_WORK ORDER_
Output range, inclusive: from the line containing "ATOM 66 N N" to the line containing "ATOM 88 N N". Restate those lines from the data below word for word and only those.

_Saved data entries_
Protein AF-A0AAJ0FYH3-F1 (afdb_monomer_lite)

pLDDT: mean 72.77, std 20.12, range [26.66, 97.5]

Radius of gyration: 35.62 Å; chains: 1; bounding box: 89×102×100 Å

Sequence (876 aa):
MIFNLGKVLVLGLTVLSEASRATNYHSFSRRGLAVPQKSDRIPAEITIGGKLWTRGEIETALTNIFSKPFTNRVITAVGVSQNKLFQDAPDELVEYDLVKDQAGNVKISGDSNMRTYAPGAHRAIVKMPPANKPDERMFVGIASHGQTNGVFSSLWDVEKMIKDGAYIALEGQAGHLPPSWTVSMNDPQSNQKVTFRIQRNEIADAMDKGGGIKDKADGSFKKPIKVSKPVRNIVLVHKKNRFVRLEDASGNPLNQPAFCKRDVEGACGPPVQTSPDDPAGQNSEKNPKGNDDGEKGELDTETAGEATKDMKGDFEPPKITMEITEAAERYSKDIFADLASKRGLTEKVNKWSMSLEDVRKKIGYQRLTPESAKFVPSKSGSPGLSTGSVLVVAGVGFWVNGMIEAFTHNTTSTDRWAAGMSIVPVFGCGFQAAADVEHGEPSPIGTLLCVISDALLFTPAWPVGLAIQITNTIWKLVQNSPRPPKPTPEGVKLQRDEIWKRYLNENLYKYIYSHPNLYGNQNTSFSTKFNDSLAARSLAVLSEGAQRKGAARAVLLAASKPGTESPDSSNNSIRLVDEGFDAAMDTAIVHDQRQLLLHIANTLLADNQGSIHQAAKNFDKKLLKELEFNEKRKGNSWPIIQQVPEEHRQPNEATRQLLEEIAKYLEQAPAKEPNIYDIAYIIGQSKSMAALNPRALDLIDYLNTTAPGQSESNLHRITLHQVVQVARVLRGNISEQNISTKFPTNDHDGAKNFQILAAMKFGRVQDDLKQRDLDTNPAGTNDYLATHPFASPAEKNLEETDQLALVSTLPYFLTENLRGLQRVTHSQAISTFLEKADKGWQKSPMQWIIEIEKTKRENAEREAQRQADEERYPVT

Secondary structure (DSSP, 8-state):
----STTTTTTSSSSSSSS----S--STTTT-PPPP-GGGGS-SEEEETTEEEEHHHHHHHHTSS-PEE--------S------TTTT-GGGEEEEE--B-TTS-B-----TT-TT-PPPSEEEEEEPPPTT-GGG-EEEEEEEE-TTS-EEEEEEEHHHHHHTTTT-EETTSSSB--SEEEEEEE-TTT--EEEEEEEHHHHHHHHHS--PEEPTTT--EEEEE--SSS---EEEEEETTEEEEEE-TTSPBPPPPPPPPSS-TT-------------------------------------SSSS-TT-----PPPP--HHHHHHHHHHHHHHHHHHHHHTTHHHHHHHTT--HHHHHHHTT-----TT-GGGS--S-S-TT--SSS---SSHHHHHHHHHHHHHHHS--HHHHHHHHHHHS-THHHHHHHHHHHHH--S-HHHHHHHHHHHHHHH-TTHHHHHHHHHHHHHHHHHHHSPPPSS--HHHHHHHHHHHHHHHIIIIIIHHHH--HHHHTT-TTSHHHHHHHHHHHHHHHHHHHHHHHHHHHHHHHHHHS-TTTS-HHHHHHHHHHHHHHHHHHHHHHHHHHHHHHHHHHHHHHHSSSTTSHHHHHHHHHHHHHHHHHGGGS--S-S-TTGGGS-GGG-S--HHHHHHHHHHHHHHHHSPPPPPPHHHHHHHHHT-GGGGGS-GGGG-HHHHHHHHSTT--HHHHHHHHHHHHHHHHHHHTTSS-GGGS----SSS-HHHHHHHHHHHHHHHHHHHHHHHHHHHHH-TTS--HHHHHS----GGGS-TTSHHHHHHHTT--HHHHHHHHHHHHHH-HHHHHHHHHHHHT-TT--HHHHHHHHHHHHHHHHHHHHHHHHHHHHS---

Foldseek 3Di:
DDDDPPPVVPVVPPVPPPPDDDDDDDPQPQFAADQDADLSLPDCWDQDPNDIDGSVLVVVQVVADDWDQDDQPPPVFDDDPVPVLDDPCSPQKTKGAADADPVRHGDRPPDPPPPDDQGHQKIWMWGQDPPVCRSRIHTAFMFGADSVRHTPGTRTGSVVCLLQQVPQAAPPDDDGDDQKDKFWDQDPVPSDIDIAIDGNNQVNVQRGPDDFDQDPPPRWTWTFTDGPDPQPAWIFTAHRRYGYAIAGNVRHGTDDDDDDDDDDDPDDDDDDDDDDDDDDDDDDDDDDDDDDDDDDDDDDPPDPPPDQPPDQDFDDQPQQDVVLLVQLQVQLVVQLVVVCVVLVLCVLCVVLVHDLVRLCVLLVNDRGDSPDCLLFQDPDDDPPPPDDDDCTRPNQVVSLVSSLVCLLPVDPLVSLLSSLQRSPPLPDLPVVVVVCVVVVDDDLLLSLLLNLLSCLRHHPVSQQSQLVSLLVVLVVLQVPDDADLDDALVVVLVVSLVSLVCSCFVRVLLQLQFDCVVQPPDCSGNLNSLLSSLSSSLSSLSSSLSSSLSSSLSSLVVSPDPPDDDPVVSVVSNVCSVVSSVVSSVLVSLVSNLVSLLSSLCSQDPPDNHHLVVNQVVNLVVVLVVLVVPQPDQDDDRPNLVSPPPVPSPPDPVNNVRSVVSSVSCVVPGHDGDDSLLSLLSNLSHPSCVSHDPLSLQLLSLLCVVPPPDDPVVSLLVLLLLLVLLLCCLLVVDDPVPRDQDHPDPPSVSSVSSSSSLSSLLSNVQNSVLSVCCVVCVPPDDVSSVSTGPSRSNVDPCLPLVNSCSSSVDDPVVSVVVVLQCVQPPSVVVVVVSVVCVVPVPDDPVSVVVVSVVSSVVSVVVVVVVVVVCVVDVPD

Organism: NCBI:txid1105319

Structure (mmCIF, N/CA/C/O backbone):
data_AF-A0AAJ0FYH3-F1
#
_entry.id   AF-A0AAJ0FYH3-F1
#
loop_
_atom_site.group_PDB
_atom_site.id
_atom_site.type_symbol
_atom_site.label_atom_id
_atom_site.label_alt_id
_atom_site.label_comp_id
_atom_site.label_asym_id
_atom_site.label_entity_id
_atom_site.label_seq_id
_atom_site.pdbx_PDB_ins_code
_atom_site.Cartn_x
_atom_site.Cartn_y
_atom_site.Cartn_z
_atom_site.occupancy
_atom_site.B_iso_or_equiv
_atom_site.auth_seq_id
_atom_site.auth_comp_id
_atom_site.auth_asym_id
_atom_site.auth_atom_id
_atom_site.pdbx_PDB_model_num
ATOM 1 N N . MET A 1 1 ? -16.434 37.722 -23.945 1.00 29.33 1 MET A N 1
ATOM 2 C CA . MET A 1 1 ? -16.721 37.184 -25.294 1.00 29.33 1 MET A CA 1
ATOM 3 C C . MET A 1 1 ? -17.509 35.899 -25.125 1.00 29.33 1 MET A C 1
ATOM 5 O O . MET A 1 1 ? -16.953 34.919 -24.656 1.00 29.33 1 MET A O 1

==

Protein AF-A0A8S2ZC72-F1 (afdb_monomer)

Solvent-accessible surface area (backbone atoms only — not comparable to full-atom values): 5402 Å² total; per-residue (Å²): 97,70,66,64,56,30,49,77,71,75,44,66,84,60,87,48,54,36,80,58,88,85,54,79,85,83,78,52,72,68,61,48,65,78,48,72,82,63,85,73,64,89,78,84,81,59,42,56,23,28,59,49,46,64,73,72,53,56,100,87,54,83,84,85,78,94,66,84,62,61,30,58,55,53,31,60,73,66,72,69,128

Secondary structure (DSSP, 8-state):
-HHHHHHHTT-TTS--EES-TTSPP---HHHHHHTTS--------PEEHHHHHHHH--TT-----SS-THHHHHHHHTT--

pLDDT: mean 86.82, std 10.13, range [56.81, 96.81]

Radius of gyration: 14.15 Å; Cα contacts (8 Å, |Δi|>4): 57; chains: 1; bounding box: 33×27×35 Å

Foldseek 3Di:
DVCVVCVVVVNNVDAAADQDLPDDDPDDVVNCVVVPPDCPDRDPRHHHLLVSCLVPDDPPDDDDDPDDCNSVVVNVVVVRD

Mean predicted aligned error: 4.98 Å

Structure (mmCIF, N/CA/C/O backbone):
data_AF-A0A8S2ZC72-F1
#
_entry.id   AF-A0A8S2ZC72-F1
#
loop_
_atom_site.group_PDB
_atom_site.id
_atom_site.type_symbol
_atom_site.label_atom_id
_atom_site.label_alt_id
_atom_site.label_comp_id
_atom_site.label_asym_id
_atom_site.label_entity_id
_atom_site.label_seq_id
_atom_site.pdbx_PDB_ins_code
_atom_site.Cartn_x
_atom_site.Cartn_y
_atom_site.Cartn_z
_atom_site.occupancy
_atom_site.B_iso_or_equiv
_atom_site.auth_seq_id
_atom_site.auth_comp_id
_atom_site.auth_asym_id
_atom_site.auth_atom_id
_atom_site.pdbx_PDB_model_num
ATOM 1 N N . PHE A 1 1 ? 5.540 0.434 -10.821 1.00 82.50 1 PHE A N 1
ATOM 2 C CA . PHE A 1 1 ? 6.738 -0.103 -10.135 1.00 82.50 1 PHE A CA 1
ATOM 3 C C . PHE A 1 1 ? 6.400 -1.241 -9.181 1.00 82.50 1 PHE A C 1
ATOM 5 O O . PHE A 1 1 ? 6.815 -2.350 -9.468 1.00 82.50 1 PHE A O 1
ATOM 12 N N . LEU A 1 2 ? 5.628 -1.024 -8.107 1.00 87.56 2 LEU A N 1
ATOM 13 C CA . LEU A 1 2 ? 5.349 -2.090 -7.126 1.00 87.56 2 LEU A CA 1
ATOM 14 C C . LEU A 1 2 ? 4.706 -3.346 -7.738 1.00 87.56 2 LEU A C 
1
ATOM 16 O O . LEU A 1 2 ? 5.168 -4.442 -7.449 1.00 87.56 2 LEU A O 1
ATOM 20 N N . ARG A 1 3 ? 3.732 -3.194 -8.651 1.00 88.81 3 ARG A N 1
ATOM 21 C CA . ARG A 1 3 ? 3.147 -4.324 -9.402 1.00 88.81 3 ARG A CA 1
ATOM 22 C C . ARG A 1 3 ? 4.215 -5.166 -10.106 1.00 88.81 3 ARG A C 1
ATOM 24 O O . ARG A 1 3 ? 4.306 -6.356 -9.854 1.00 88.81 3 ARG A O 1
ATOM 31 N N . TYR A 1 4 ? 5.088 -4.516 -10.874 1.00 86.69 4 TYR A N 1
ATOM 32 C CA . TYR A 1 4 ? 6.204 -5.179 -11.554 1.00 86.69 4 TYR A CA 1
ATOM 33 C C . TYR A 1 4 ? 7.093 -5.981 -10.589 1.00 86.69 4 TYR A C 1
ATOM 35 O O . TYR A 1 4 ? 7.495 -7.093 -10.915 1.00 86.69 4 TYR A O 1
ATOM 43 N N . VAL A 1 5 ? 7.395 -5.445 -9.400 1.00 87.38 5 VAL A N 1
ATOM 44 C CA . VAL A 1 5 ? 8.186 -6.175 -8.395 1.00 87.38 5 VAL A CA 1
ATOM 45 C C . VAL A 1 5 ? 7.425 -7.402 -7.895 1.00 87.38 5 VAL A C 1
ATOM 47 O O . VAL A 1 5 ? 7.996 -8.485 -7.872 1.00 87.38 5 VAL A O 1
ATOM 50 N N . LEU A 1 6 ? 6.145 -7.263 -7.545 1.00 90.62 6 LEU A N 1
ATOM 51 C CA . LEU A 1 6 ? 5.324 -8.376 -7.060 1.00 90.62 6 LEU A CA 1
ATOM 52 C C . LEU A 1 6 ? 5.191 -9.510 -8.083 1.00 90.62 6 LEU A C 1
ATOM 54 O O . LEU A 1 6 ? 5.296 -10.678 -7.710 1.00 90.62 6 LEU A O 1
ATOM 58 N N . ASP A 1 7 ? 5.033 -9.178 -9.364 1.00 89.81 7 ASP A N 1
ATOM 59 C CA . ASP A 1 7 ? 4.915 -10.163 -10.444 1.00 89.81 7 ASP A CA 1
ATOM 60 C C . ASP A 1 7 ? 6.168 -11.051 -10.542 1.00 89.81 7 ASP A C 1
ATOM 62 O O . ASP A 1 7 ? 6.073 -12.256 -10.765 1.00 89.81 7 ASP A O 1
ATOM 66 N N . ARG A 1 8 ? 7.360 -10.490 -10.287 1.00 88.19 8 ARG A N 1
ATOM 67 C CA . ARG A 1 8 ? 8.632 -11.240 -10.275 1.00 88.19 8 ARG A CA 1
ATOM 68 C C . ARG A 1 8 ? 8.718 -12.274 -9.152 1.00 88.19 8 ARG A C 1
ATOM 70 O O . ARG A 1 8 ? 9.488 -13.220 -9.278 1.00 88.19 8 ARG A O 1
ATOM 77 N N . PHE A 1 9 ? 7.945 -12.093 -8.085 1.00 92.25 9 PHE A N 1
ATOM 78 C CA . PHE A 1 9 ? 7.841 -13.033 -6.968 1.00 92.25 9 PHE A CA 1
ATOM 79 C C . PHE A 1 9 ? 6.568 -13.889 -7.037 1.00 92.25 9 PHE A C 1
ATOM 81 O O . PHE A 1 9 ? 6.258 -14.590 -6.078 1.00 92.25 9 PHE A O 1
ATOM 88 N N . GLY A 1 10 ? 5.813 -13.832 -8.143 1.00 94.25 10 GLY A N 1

_RESPONSE TO THE TASK_
ATOM 66 N N . ARG A 1 8 ? 7.360 -10.490 -10.287 1.00 88.19 8 ARG A N 1
ATOM 67 C CA . ARG A 1 8 ? 8.632 -11.240 -10.275 1.00 88.19 8 ARG A CA 1
ATOM 68 C C . ARG A 1 8 ? 8.718 -12.274 -9.152 1.00 88.19 8 ARG A C 1
ATOM 70 O O . ARG A 1 8 ? 9.488 -13.220 -9.278 1.00 88.19 8 ARG A O 1
ATOM 77 N N . PHE A 1 9 ? 7.945 -12.093 -8.085 1.00 92.25 9 PHE A N 1
ATOM 78 C CA . PHE A 1 9 ? 7.841 -13.033 -6.968 1.00 92.25 9 PHE A CA 1
ATOM 79 C C . PHE A 1 9 ? 6.568 -13.889 -7.037 1.00 92.25 9 PHE A C 1
ATOM 81 O O . PHE A 1 9 ? 6.258 -14.590 -6.078 1.00 92.25 9 PHE A O 1
ATOM 88 N N . GLY A 1 10 ? 5.813 -13.832 -8.143 1.00 94.25 10 GLY A N 1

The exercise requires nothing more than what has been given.